IMHO this already is a good enough way to handle this situation in these particular circumstances.

Majority of users of this form will close for a single reason and won't see the message. This design solves a real problem that not all people need to understand that duplicate is a subcategory of close, so 5 options make this form more usable to most.

Out of the minority who see this message, some will understand because we have correct mental model in the first place. Out of the rest, some will not care. But there are millions of users, so there will still be dozens of those who will be puzzled enough with the mismatch of their mental model - and they have an option to JFGI https://www.google.com/search?q=%22you+have+already+raised+this+type+of+flag%22 as well as ask for clarification on the meta.

Maybe there is some wording of the message that would help. But any change requires testing and there might be unintended consequences that the wording would create a wrong mental model in some users who would then do some unintended action like reopening and reclosing the question or whatever...

Can you say the that current design is really that bad that it is worth to change? I would say that status quo is good enough.

  • 2
    I think this is the right answer: almost everybody benefits of the current design (bringing "Duplicate" to the fore); very few people will ever notice (and even less will be troubled by) the not-necessarily-obvious fact that technically "duplicate" is a special case of close. You could perhaps indent the "a duplicate..." option to reflect this, but (a) you would need to click both "should be closed..." and the duplicate option, and (b) probably need an "other..." option to handle the other close reasons. Probably not worth it just to be slightly more technically correct.
    – TripeHound
    Sep 6, 2017 at 9:32

Is this good design? Specifically why or why not? What would you change about it?

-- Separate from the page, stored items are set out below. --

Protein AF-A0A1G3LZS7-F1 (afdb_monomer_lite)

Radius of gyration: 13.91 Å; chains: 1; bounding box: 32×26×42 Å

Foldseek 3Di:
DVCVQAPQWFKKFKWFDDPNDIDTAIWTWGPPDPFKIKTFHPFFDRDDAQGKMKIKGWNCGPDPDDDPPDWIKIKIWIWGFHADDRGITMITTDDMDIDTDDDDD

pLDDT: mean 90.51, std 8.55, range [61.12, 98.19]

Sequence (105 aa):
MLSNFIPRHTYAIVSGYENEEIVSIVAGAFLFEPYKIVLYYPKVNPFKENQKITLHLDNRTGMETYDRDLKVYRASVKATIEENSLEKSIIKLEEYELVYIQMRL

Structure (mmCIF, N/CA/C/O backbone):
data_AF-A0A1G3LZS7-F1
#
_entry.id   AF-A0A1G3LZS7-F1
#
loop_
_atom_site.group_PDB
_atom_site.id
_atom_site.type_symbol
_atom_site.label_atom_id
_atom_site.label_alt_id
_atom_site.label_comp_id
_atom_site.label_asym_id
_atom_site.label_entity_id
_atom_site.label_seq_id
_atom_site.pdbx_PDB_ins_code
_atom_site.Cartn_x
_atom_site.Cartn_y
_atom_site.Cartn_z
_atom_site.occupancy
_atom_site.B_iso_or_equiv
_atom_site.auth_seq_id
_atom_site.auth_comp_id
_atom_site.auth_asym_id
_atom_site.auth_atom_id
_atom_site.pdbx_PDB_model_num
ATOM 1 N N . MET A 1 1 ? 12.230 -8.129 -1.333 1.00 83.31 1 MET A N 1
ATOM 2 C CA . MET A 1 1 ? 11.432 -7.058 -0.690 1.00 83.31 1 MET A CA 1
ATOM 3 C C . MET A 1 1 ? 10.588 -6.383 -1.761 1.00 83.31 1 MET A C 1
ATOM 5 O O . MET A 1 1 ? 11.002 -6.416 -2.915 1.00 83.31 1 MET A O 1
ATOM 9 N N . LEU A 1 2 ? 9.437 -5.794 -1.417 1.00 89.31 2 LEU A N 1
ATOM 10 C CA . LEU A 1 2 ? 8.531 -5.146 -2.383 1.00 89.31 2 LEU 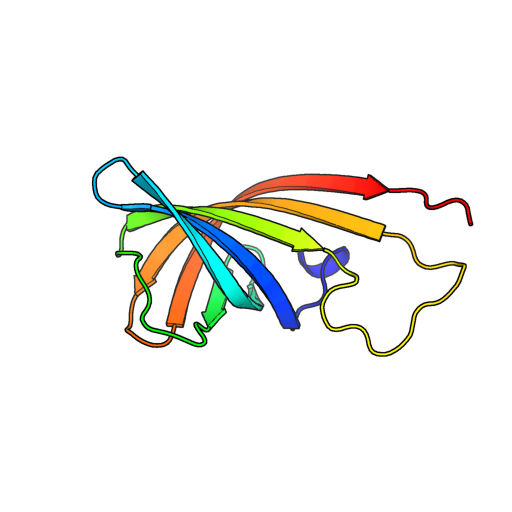A CA 1
ATOM 11 C C . LEU A 1 2 ? 9.245 -4.083 -3.245 1.00 89.31 2 LEU A C 1
ATOM 13 O O . LEU A 1 2 ? 9.014 -3.995 -4.449 1.00 89.31 2 LEU A O 1
ATOM 17 N N . SER A 1 3 ? 10.212 -3.379 -2.650 1.00 90.19 3 SER A N 1
ATOM 18 C CA . SER A 1 3 ? 11.084 -2.392 -3.303 1.00 90.19 3 SER A CA 1
ATOM 19 C C . SER A 1 3 ? 11.984 -2.942 -4.420 1.00 90.19 3 SER A C 1
ATOM 21 O O . SER A 1 3 ? 12.647 -2.169 -5.102 1.00 90.19 3 SER A O 1
ATOM 23 N N . ASN A 1 4 ? 12.067 -4.267 -4.590 1.00 91.38 4 ASN A N 1
ATOM 24 C CA . ASN A 1 4 ? 12.794 -4.885 -5.704 1.00 91.38 4 ASN A CA 1
ATOM 25 C C . ASN A 1 4 ? 11.982 -4.854 -7.007 1.00 91.38 4 ASN A C 1
ATOM 27 O O . ASN A 1 4 ? 12.543 -5.061 -8.079 1.00 91.38 4 ASN A O 1
ATOM 31 N N . PHE A 1 5 ? 10.667 -4.649 -6.904 1.00 91.31 5 PHE A N 1
ATOM 32 C CA . PHE A 1 5 ? 9.732 -4.699 -8.027 1.00 91.31 5 PHE A CA 1
ATOM 33 C C . PHE A 1 5 ? 8.990 -3.379 -8.209 1.00 91.31 5 PHE A C 1
ATOM 35 O O . PHE A 1 5 ? 8.705 -2.993 -9.338 1.00 91.31 5 PHE A O 1
ATOM 42 N N . ILE A 1 6 ? 8.699 -2.690 -7.104 1.00 92.88 6 ILE A N 1
ATOM 43 C CA . ILE A 1 6 ? 8.029 -1.393 -7.077 1.00 92.88 6 ILE A CA 1
ATOM 44 C C . ILE A 1 6 ? 9.053 -0.306 -6.702 1.00 92.88 6 ILE A C 1
ATOM 46 O O . ILE A 1 6 ? 9.797 -0.498 -5.736 1.00 92.88 6 ILE A O 1
ATOM 50 N N . PRO A 1 7 ? 9.108 0.832 -7.420 1.00 91.31 7 PRO A N 1
ATOM 51 C CA . PRO A 1 7 ? 9.971 1.954 -7.069 1.00 91.31 7 PRO A CA 1
ATOM 52 C C . PRO A 1 7 ? 9.724 2.451 -5.643 1.00 91.31 7 PRO A C 1
ATOM 54 O O . PRO A 1 7 ? 8.597 2.434 -5.150 1.00 91.31 7 PRO A O 1
ATOM 57 N N . ARG A 1 8 ? 10.782 2.934 -4.978 1.00 92.75 8 ARG A N 1
ATOM 58 C CA . ARG A 1 8 ? 10.668 3.422 -3.595 1.00 92.75 8 ARG A CA 1
ATOM 59 C C . ARG A 1 8 ? 9.704 4.591 -3.464 1.00 92.75 8 ARG A C 1
ATOM 61 O O . ARG A 1 8 ? 8.964 4.629 -2.493 1.00 92.75 8 ARG A O 1
ATOM 68 N N . HIS A 1 9 ? 9.725 5.510 -4.423 1.00 93.12 9 HIS A N 1
ATOM 69 C CA . HIS A 1 9 ? 8.750 6.586 -4.548 1.00 93.12 9 HIS A CA 1
ATOM 70 C C . HIS A 1 9 ? 7.806 6.235 -5.689 1.00 93.12 9 HIS A C 1
ATOM 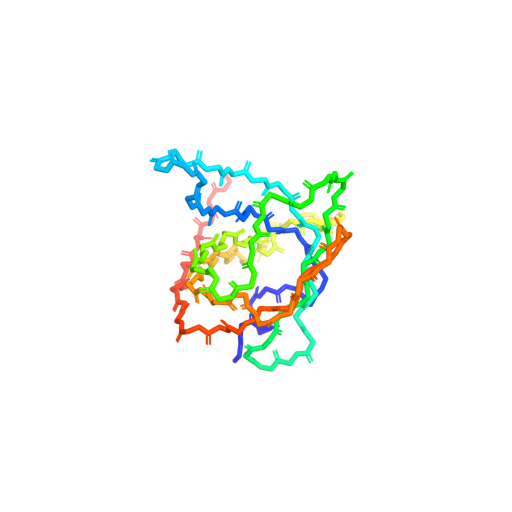72 O O . HIS A 1 9 ? 8.252 6.030 -6.817 1.00 93.12 9 HIS A O 1
ATOM 78 N N . THR A 1 10 ? 6.519 6.132 -5.396 1.00 93.44 10 THR A N 1
ATOM 79 C CA . THR A 1 10 ? 5.498 5.798 -6.390 1.00 93.44 10 THR A CA 1
ATOM 80 C C . THR A 1 10 ? 4.141 6.348 -5.951 1.00 93.44 10 THR A C 1
ATOM 82 O O . THR A 1 10 ? 4.049 7.085 -4.970 1.00 93.44 10 THR A O 1
ATOM 85 N N . TYR A 1 11 ? 3.084 5.987 -6.667 1.00 94.88 11 TYR A N 1
ATOM 86 C CA . TYR A 1 11 ? 1.710 6.250 -6.267 1.00 94.88 11 TYR A CA 1
ATOM 87 C C . TYR A 1 11 ? 0.988 4.933 -5.994 1.00 94.88 11 TYR A C 1
ATOM 89 O O . TYR A 1 11 ? 1.264 3.912 -6.624 1.00 94.88 11 TYR A O 1
ATOM 97 N N . ALA A 1 12 ? 0.053 4.973 -5.054 1.00 95.50 12 ALA A N 1
ATOM 98 C CA . ALA A 1 12 ? -0.780 3.850 -4.669 1.00 95.50 12 ALA A CA 1
ATOM 99 C C . ALA A 1 12 ? -2.256 4.211 -4.820 1.00 95.50 12 ALA A C 1
ATOM 101 O O . ALA A 1 12 ? -2.662 5.326 -4.487 1.00 95.50 12 ALA A O 1
ATOM 102 N N . ILE A 1 13 ? -3.064 3.242 -5.248 1.00 95.88 13 ILE A N 1
ATOM 103 C CA . ILE A 1 13 ? -4.500 3.266 -4.961 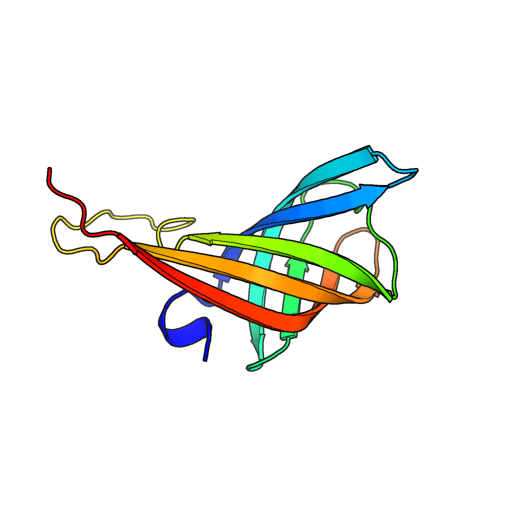1.00 95.88 13 ILE A CA 1
ATOM 104 C C . ILE A 1 13 ? -4.689 2.603 -3.605 1.00 95.88 13 ILE A C 1
ATOM 106 O O . ILE A 1 13 ? -4.409 1.415 -3.459 1.00 95.88 13 ILE A O 1
ATOM 110 N N . VAL A 1 14 ? -5.142 3.368 -2.622 1.00 96.94 14 VAL A N 1
ATOM 111 C CA . VAL A 1 14 ? -5.373 2.911 -1.253 1.00 96.94 14 VAL A CA 1
ATOM 112 C C . VAL A 1 14 ? -6.868 2.759 -1.060 1.00 96.94 14 VAL A C 1
ATOM 114 O O . VAL A 1 14 ? -7.610 3.703 -1.315 1.00 96.94 14 VAL A O 1
ATOM 117 N N . SER A 1 15 ? -7.306 1.579 -0.637 1.00 97.06 15 SER A N 1
ATOM 118 C CA . SER A 1 15 ? -8.718 1.292 -0.388 1.00 97.06 15 SER A CA 1
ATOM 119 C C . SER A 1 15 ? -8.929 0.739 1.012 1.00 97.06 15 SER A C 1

If you are referring to the flag states of deactivated with an error like state, then I would say this isn't a good solution.

The 'why not' springs from my understanding of how everyone reads from top to bottom and how in this example the user is presented a deactivated state flag that is then followed by the explanation. I would suggest moving the red type to above the section it is referring to, then add space above to separate from the section preceding it. This way the explanation as to why you aren't allowed to select that radial button is given rather than making the user hunt for it.

  • I was more referring to why two are grayed out with the error message after only the first of the two had been activated. However, thank you for your relevant answer.
    – WBT
    Jan 12, 2016 at 21:25
  • "everyone reads from top to bottom" - nope, I didn't do that.